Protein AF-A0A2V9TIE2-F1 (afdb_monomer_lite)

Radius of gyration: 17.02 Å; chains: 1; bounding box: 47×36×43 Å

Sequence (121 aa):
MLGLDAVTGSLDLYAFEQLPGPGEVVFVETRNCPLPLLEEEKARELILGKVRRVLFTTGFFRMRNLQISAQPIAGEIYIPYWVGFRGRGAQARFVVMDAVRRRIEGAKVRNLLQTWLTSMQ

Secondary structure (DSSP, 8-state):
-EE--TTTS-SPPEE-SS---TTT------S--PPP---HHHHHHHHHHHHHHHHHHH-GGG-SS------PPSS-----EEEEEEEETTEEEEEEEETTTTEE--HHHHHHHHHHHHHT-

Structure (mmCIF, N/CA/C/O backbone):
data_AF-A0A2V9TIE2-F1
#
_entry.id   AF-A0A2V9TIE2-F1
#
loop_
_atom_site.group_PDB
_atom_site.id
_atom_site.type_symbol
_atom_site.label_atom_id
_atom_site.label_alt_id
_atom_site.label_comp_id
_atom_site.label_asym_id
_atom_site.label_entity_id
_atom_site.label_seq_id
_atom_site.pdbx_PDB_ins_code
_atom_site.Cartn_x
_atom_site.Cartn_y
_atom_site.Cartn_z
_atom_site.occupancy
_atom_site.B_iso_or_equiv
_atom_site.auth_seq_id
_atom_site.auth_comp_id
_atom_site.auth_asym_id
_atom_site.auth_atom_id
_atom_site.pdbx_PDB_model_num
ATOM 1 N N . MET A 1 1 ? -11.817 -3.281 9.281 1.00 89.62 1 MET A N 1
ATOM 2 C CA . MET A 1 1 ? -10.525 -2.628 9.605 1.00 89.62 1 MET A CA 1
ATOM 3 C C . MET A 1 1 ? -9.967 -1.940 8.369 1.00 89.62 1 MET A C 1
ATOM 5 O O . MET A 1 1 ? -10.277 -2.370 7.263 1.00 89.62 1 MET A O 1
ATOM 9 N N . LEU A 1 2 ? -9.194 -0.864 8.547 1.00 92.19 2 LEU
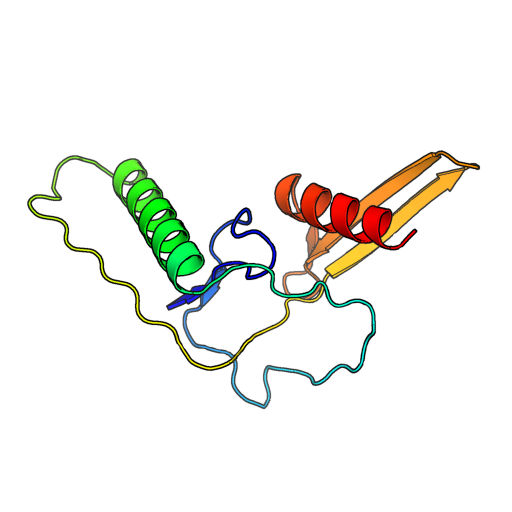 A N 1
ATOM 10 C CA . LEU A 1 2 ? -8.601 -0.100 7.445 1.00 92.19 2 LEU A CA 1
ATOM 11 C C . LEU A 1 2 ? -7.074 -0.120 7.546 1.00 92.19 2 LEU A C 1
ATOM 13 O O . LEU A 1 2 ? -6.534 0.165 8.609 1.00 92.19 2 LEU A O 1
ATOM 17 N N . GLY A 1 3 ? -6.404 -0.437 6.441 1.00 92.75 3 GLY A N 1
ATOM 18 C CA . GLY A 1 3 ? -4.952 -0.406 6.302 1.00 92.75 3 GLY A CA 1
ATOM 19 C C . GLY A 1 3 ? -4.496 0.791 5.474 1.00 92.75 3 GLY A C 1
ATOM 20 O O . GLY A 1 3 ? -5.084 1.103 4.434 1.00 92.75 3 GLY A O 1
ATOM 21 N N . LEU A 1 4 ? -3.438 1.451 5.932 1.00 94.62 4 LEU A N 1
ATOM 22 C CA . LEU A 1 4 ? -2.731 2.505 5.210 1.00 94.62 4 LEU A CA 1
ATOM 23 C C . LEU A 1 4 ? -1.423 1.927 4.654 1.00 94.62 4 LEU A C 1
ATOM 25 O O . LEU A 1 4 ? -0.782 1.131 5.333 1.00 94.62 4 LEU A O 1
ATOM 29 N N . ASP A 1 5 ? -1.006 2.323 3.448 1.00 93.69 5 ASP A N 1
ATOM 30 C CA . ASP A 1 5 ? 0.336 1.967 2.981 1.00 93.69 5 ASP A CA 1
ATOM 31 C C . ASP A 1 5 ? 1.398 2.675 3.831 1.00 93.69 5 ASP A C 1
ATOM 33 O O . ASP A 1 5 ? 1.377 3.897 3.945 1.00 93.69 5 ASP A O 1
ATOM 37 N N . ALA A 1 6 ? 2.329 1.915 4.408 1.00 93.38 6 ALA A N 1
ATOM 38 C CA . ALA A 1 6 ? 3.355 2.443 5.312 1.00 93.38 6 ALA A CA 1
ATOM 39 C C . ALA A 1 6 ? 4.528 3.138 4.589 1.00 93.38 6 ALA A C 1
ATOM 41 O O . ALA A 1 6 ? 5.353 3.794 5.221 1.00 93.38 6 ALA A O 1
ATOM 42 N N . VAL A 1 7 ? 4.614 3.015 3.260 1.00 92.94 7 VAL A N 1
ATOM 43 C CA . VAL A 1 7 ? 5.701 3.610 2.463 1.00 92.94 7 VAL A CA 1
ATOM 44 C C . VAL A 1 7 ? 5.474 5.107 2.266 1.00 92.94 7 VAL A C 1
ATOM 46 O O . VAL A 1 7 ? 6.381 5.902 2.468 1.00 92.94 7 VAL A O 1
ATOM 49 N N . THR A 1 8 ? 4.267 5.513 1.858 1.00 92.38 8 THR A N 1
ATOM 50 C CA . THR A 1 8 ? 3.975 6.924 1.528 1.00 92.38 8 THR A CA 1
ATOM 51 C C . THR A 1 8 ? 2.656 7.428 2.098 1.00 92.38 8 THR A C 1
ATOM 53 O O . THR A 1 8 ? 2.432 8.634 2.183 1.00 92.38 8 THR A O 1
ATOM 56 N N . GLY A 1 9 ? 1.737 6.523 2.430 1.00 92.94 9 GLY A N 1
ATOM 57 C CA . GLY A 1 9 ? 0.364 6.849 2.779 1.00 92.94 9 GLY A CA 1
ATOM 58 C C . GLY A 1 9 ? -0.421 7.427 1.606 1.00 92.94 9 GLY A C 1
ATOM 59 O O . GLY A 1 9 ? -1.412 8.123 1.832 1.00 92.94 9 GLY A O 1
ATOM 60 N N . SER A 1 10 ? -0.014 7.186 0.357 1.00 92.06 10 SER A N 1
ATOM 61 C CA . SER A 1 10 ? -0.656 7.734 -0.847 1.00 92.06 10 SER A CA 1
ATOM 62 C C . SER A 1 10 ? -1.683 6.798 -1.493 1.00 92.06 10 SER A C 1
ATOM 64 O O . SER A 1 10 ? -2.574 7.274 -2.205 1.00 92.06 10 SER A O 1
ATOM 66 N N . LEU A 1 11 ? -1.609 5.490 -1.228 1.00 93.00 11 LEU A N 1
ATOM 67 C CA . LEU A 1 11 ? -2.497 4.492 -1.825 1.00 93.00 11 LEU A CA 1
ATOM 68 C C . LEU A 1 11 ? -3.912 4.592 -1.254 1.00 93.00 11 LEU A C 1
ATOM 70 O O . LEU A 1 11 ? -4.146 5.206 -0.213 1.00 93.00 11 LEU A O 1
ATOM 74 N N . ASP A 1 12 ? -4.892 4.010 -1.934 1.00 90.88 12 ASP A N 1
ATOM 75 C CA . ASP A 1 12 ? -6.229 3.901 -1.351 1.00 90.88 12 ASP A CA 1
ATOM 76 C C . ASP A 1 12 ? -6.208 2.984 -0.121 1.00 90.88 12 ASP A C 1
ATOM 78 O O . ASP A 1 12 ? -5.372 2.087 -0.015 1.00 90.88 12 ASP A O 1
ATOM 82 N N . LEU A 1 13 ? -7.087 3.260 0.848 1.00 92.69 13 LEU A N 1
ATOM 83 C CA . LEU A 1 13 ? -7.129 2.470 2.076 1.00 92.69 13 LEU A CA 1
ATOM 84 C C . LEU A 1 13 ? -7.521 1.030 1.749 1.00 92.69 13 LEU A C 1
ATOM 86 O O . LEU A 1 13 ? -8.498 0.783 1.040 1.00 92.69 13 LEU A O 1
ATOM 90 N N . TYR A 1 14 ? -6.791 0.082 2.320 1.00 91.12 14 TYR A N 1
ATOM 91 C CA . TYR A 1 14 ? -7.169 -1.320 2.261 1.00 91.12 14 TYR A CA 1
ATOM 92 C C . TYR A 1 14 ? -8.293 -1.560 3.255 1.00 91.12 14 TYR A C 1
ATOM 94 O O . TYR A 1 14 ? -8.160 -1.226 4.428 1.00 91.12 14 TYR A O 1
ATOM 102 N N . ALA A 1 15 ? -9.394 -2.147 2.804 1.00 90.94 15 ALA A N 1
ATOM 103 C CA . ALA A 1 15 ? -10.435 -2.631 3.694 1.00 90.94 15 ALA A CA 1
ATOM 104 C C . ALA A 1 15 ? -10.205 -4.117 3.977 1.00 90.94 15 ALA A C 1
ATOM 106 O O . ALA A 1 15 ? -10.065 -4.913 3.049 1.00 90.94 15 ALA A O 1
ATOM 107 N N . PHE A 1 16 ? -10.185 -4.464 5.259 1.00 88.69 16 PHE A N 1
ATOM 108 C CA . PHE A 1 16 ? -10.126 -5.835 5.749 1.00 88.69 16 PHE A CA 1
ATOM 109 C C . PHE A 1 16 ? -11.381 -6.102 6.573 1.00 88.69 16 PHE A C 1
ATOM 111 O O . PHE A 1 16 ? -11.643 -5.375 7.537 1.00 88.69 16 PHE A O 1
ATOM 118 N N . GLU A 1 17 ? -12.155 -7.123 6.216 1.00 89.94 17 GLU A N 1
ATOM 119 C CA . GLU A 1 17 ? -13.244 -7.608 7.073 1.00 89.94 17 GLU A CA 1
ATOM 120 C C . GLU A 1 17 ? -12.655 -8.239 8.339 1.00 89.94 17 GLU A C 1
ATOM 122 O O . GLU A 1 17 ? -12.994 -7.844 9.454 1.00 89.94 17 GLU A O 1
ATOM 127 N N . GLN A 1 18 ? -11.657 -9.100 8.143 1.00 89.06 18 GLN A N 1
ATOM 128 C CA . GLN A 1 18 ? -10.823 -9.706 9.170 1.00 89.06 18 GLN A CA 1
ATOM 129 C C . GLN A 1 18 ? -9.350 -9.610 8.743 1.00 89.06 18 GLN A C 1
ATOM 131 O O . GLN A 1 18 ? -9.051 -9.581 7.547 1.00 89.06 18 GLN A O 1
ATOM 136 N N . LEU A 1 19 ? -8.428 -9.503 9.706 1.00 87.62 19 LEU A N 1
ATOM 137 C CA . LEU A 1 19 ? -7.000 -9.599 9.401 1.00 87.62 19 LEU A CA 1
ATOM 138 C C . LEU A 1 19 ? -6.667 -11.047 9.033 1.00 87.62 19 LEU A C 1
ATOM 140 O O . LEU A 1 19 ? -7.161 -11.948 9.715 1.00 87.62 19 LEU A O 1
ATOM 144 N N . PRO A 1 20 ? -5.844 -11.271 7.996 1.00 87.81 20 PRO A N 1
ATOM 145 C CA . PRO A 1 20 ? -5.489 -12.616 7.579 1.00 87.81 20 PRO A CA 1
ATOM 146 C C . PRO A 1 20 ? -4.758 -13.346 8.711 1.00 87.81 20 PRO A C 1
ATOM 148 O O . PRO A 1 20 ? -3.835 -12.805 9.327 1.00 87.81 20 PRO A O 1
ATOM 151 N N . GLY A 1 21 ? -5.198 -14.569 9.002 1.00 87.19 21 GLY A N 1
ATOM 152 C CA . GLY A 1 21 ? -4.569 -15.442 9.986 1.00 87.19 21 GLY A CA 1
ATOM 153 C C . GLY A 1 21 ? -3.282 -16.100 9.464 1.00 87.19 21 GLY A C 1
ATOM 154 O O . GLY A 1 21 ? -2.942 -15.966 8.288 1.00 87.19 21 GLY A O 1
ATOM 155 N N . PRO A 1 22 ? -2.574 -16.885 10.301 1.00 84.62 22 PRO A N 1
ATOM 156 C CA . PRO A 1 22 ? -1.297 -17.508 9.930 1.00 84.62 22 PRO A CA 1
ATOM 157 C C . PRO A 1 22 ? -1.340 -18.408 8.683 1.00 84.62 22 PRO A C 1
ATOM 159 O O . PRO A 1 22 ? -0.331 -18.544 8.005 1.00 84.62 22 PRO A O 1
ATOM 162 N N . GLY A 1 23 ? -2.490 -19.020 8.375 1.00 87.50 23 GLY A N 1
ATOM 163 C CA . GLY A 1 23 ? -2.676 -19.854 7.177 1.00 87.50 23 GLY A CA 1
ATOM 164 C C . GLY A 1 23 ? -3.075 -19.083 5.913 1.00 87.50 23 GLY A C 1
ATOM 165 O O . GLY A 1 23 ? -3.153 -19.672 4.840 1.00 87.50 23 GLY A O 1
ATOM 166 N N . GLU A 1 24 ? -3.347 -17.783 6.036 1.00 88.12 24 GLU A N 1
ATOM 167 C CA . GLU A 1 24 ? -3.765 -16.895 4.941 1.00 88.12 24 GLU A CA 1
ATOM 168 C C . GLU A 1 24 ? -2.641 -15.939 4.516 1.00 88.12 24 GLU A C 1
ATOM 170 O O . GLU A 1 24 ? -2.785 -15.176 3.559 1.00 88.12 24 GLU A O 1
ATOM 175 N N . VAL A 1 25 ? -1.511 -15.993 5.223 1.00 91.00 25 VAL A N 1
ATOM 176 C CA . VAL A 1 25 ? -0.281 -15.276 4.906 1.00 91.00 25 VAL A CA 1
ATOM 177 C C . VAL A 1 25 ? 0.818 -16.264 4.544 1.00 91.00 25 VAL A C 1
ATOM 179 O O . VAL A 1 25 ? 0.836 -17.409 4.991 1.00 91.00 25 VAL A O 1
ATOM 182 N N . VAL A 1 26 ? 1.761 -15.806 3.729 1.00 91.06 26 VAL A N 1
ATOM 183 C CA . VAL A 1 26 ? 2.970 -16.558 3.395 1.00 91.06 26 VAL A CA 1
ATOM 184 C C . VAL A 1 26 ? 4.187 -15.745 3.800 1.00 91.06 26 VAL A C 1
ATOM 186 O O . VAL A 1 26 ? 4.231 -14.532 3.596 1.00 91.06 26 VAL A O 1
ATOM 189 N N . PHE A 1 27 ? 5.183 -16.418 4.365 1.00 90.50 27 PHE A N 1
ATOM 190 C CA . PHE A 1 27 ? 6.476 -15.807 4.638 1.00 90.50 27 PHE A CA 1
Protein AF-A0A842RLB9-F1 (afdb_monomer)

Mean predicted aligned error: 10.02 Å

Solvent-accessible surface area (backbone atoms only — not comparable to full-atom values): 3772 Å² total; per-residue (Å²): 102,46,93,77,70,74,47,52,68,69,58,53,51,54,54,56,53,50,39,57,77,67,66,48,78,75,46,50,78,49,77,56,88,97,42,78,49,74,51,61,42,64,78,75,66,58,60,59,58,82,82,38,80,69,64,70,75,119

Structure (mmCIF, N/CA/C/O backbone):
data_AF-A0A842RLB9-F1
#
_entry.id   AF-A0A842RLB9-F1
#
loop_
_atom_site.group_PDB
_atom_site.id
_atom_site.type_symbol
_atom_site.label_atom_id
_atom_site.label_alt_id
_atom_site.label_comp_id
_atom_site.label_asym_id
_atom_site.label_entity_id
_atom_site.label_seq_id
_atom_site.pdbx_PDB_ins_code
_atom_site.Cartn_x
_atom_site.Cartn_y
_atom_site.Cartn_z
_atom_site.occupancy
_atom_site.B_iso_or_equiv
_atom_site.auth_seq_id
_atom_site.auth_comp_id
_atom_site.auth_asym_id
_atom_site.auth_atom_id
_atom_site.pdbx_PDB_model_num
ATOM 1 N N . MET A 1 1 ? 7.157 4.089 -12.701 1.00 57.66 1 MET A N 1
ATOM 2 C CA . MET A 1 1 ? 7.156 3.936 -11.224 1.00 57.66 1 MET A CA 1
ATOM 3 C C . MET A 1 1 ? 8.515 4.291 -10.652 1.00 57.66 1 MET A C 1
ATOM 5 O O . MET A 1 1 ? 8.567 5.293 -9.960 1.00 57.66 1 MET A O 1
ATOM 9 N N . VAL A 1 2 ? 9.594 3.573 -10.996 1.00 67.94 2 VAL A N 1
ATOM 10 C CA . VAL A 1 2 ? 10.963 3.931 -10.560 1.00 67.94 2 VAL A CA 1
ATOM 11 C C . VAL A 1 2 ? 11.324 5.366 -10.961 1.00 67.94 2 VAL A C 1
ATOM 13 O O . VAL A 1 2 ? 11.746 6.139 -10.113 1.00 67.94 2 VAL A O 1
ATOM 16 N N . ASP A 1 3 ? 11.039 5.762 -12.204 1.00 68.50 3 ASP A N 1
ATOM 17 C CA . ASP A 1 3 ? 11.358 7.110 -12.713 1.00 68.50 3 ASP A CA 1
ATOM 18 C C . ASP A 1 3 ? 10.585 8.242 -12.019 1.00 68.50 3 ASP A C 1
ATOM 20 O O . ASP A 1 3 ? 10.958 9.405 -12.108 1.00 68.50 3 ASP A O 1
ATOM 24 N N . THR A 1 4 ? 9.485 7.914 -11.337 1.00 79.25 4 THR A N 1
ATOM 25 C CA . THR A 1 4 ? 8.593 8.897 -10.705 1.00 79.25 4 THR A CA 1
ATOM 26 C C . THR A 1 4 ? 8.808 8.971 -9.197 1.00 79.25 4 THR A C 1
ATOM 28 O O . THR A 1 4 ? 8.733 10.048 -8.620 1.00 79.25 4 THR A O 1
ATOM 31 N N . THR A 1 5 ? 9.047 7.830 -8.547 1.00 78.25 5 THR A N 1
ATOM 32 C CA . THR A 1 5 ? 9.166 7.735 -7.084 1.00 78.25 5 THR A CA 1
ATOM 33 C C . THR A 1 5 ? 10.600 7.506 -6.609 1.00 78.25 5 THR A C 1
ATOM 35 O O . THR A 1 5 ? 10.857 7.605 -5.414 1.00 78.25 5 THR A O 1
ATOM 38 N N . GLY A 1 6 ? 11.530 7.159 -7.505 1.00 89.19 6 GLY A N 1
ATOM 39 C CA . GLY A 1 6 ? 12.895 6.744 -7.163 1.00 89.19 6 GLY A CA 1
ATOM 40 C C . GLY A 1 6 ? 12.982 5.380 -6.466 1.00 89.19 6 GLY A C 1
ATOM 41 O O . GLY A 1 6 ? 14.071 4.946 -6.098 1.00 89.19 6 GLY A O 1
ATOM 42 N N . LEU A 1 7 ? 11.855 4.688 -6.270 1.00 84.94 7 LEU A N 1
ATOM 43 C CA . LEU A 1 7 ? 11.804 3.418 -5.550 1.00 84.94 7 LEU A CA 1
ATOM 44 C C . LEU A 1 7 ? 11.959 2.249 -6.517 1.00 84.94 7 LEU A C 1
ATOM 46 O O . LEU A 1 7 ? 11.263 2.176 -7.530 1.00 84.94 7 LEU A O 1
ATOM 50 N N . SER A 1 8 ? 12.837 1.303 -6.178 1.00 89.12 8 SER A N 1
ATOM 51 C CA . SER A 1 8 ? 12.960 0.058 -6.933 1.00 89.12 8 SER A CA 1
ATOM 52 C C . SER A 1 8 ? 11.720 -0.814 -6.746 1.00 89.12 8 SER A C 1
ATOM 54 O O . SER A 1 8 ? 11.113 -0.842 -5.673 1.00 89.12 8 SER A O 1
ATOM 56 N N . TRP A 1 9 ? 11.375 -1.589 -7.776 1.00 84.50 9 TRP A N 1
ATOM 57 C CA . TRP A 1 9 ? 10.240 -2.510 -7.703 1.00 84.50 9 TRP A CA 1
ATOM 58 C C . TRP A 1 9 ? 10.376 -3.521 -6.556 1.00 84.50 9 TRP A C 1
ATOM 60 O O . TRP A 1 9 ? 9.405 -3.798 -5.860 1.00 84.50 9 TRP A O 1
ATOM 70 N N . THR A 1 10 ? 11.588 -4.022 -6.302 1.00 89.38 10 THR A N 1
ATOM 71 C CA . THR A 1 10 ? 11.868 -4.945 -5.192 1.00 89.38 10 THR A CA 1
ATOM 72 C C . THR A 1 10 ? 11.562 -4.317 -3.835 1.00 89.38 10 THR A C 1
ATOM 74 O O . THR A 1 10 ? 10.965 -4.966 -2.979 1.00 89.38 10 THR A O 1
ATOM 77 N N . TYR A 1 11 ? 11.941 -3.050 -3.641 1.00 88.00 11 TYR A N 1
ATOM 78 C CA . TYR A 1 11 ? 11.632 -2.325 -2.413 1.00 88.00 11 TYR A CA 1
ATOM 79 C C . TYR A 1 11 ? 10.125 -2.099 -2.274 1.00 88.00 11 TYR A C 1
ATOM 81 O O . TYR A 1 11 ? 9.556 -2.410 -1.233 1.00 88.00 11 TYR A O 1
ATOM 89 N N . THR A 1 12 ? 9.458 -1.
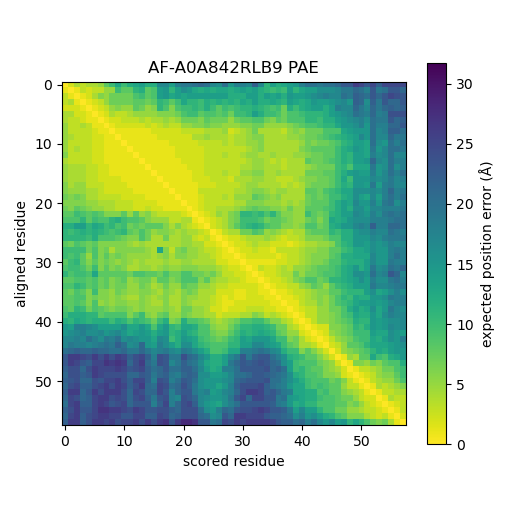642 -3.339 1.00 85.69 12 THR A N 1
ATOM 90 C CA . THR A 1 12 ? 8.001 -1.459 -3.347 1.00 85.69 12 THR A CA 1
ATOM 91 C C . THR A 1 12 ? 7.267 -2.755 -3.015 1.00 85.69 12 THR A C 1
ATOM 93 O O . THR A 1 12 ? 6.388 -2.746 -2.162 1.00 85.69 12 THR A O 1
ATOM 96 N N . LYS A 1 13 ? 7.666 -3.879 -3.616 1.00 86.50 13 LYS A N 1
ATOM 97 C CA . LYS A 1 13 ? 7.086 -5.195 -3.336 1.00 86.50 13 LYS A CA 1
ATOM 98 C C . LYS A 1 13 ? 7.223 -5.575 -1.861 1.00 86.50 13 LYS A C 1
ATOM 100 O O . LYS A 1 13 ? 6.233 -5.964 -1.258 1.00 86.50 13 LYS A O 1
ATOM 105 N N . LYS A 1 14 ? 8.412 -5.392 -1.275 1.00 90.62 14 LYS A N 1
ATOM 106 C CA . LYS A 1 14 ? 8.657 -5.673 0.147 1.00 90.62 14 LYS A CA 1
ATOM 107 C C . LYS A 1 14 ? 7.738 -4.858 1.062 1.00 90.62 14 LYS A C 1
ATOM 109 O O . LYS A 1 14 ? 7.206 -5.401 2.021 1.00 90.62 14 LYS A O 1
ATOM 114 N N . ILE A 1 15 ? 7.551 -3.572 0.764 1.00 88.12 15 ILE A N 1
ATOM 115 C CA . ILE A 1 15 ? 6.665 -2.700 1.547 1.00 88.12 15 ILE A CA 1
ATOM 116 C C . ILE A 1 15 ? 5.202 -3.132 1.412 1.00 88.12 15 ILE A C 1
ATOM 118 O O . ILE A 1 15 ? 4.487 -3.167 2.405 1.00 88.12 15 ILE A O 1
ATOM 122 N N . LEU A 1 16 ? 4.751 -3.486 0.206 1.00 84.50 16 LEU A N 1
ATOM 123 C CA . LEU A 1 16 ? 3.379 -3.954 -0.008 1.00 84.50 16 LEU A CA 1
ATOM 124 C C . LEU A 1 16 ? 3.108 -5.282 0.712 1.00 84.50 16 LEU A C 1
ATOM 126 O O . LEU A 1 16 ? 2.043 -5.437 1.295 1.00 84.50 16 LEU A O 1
********
## [Brief]
What do the lines above say from the one containing "ATOM 3 C C . MET A 1 1 ? 8.515" down to the one containing "ATOM 54 O O"? Return them exactly, both end lines included, and only them.

## [Answer space]
ATOM 3 C C . MET A 1 1 ? 8.515 4.291 -10.652 1.00 57.66 1 MET A C 1
ATOM 5 O O . MET A 1 1 ? 8.567 5.293 -9.960 1.00 57.66 1 MET A O 1
ATOM 9 N N . VAL A 1 2 ? 9.594 3.573 -10.996 1.00 67.94 2 VAL A N 1
ATOM 10 C CA . VAL A 1 2 ? 10.963 3.931 -10.560 1.00 67.94 2 VAL A CA 1
ATOM 11 C C . VAL A 1 2 ? 11.324 5.366 -10.961 1.00 67.94 2 VAL A C 1
ATOM 13 O O . VAL A 1 2 ? 11.746 6.139 -10.113 1.00 67.94 2 VAL A O 1
ATOM 16 N N . ASP A 1 3 ? 11.039 5.762 -12.204 1.00 68.50 3 ASP A N 1
ATOM 17 C CA . ASP A 1 3 ? 11.358 7.110 -12.713 1.00 68.50 3 ASP A CA 1
ATOM 18 C C . ASP A 1 3 ? 10.585 8.242 -12.019 1.00 68.50 3 ASP A C 1
ATOM 20 O O . ASP A 1 3 ? 10.958 9.405 -12.108 1.00 68.50 3 ASP A O 1
ATOM 24 N N . THR A 1 4 ? 9.485 7.914 -11.337 1.00 79.25 4 THR A N 1
ATOM 25 C CA . THR A 1 4 ? 8.593 8.897 -10.705 1.00 79.25 4 THR A CA 1
ATOM 26 C C . THR A 1 4 ? 8.808 8.971 -9.197 1.00 79.25 4 THR A C 1
ATOM 28 O O . THR A 1 4 ? 8.733 10.048 -8.620 1.00 79.25 4 THR A O 1
ATOM 31 N N . THR A 1 5 ? 9.047 7.830 -8.547 1.00 78.25 5 THR A N 1
ATOM 32 C CA . THR A 1 5 ? 9.166 7.735 -7.084 1.00 78.25 5 THR A CA 1
ATOM 33 C C . THR A 1 5 ? 10.600 7.506 -6.609 1.00 78.25 5 THR A C 1
ATOM 35 O O . THR A 1 5 ? 10.857 7.605 -5.414 1.00 78.25 5 THR A O 1
ATOM 38 N N . GLY A 1 6 ? 11.530 7.159 -7.505 1.00 89.19 6 GLY A N 1
ATOM 39 C CA . GLY A 1 6 ? 12.895 6.744 -7.163 1.00 89.19 6 GLY A CA 1
ATOM 40 C C . GLY A 1 6 ? 12.982 5.380 -6.466 1.00 89.19 6 GLY A C 1
ATOM 41 O O . GLY A 1 6 ? 14.071 4.946 -6.098 1.00 89.19 6 GLY A O 1
ATOM 42 N N . LEU A 1 7 ? 11.855 4.688 -6.270 1.00 84.94 7 LEU A N 1
ATOM 43 C CA . LEU A 1 7 ? 11.804 3.418 -5.550 1.00 84.94 7 LEU A CA 1
ATOM 44 C C . LEU A 1 7 ? 11.959 2.249 -6.517 1.00 84.94 7 LEU A C 1
ATOM 46 O O . LEU A 1 7 ? 11.263 2.176 -7.530 1.00 84.94 7 LEU A O 1
ATOM 50 N N . SER A 1 8 ? 12.837 1.303 -6.178 1.00 89.12 8 SER A N 1
ATOM 51 C CA . SER A 1 8 ? 12.960 0.058 -6.933 1.00 89.12 8 SER A CA 1
ATOM 52 C C . SER A 1 8 ? 11.720 -0.814 -6.746 1.00 89.12 8 SER A C 1
ATOM 54 O O . SER A 1 8 ? 11.113 -0.842 -5.673 1.00 89.12 8 SER A O 1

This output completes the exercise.